┌────────
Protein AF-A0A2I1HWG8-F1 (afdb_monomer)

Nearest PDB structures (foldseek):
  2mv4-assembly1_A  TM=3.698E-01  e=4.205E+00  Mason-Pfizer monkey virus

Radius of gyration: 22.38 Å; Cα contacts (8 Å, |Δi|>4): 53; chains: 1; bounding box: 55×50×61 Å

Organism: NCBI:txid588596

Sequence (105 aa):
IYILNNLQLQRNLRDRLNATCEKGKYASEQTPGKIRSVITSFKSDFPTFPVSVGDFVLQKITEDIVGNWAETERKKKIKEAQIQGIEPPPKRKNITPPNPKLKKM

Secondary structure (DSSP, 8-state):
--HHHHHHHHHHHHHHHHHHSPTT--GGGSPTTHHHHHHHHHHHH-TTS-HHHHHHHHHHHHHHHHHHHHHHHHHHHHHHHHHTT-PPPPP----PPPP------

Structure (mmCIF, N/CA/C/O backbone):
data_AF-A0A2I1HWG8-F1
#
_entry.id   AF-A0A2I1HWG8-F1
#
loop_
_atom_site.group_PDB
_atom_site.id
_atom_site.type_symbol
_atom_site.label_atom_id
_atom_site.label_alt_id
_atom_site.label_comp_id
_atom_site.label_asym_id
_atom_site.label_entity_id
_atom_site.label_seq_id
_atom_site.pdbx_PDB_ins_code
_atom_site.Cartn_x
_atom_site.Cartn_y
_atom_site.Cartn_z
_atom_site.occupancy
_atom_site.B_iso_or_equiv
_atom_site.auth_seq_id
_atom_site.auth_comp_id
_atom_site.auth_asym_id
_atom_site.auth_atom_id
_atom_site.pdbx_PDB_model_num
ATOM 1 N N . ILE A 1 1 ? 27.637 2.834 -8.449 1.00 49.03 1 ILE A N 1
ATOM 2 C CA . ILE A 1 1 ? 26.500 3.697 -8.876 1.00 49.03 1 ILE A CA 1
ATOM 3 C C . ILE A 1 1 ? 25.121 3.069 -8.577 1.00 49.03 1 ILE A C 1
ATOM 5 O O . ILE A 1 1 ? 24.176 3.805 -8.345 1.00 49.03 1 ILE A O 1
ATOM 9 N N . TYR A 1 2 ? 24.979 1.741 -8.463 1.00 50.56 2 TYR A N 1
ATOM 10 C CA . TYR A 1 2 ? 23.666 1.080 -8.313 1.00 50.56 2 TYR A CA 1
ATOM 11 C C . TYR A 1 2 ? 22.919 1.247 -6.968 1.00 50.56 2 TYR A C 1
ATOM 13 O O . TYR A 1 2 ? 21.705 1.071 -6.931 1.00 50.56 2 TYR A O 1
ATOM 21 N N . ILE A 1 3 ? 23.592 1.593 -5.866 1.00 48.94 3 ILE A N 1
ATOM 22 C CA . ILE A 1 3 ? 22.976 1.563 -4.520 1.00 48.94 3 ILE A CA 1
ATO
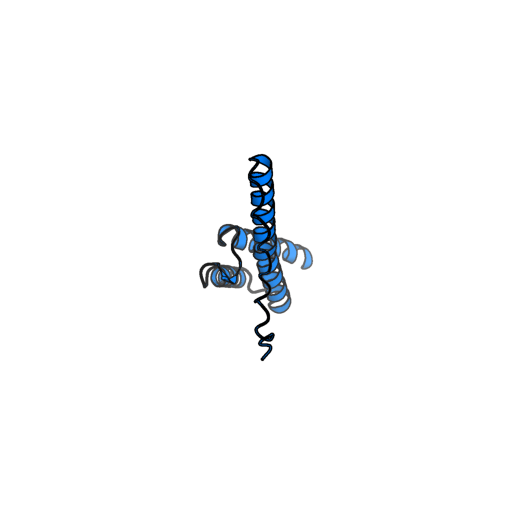M 23 C C . ILE A 1 3 ? 22.086 2.792 -4.247 1.00 48.94 3 ILE A C 1
ATOM 25 O O . ILE A 1 3 ? 21.051 2.669 -3.594 1.00 48.94 3 ILE A O 1
ATOM 29 N N . LEU A 1 4 ? 22.424 3.961 -4.806 1.00 49.41 4 LEU A N 1
ATOM 30 C CA . LEU A 1 4 ? 21.658 5.204 -4.608 1.00 49.41 4 LEU A CA 1
ATOM 31 C C . LEU A 1 4 ? 20.242 5.145 -5.209 1.00 49.41 4 LEU A C 1
ATOM 33 O O . LEU A 1 4 ? 19.339 5.815 -4.711 1.00 49.41 4 LEU A O 1
ATOM 37 N N . ASN A 1 5 ? 20.022 4.301 -6.223 1.00 65.31 5 ASN A N 1
ATOM 38 C CA . ASN A 1 5 ? 18.716 4.159 -6.867 1.00 65.31 5 ASN A CA 1
ATOM 39 C C . ASN A 1 5 ? 17.705 3.400 -6.003 1.00 65.31 5 ASN A C 1
ATOM 41 O O . ASN A 1 5 ? 16.516 3.699 -6.054 1.00 65.31 5 ASN A O 1
ATOM 45 N N . ASN A 1 6 ? 18.148 2.445 -5.178 1.00 70.69 6 ASN A N 1
ATOM 46 C CA . ASN A 1 6 ? 17.208 1.586 -4.462 1.00 70.69 6 ASN A CA 1
ATOM 47 C C . ASN A 1 6 ? 16.400 2.378 -3.425 1.00 70.69 6 ASN A C 1
ATOM 49 O O . ASN A 1 6 ? 15.178 2.321 -3.444 1.00 70.69 6 ASN A O 1
ATOM 53 N N . LEU A 1 7 ? 17.057 3.202 -2.602 1.00 74.06 7 LEU A N 1
ATOM 54 C CA . LEU A 1 7 ? 16.387 4.023 -1.583 1.00 74.06 7 LEU A CA 1
ATOM 55 C C . LEU A 1 7 ? 15.351 4.996 -2.169 1.00 74.06 7 LEU A C 1
ATOM 57 O O . LEU A 1 7 ? 14.296 5.205 -1.571 1.00 74.06 7 LEU A O 1
ATOM 61 N N . GLN A 1 8 ? 15.636 5.579 -3.335 1.00 78.81 8 GLN A N 1
ATOM 62 C CA . GLN A 1 8 ? 14.701 6.480 -4.015 1.00 78.81 8 GLN A CA 1
ATOM 63 C C . GLN A 1 8 ? 13.473 5.728 -4.534 1.00 78.81 8 GLN A C 1
ATOM 65 O O . GLN A 1 8 ? 12.345 6.192 -4.370 1.00 78.81 8 GLN A O 1
ATOM 70 N N . LEU A 1 9 ? 13.678 4.527 -5.075 1.00 79.19 9 LEU A N 1
ATOM 71 C CA . LEU A 1 9 ? 12.603 3.635 -5.507 1.00 79.19 9 LEU A CA 1
ATOM 72 C C . LEU A 1 9 ? 11.710 3.213 -4.332 1.00 79.19 9 LEU A C 1
ATOM 74 O O . LEU A 1 9 ? 10.487 3.228 -4.459 1.00 79.19 9 LEU A O 1
ATOM 78 N N . GLN A 1 10 ? 12.296 2.932 -3.164 1.00 78.06 10 GLN A N 1
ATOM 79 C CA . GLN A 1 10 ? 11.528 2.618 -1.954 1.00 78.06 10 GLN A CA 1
└────────
Give again exactly, and only, the lines above starting at the one with "ATOM 29 N N" and ending at the one with "ATOM 33 O O".

> [Completed exercise]:
ATOM 29 N N . LEU A 1 4 ? 22.424 3.961 -4.806 1.00 49.41 4 LEU A N 1
ATOM 30 C CA . LEU A 1 4 ? 21.658 5.204 -4.608 1.00 49.41 4 LEU A CA 1
ATOM 31 C C . LEU A 1 4 ? 20.242 5.145 -5.209 1.00 49.41 4 LEU A C 1
ATOM 33 O O . LEU A 1 4 ? 19.339 5.815 -4.711 1.00 49.41 4 LEU A O 1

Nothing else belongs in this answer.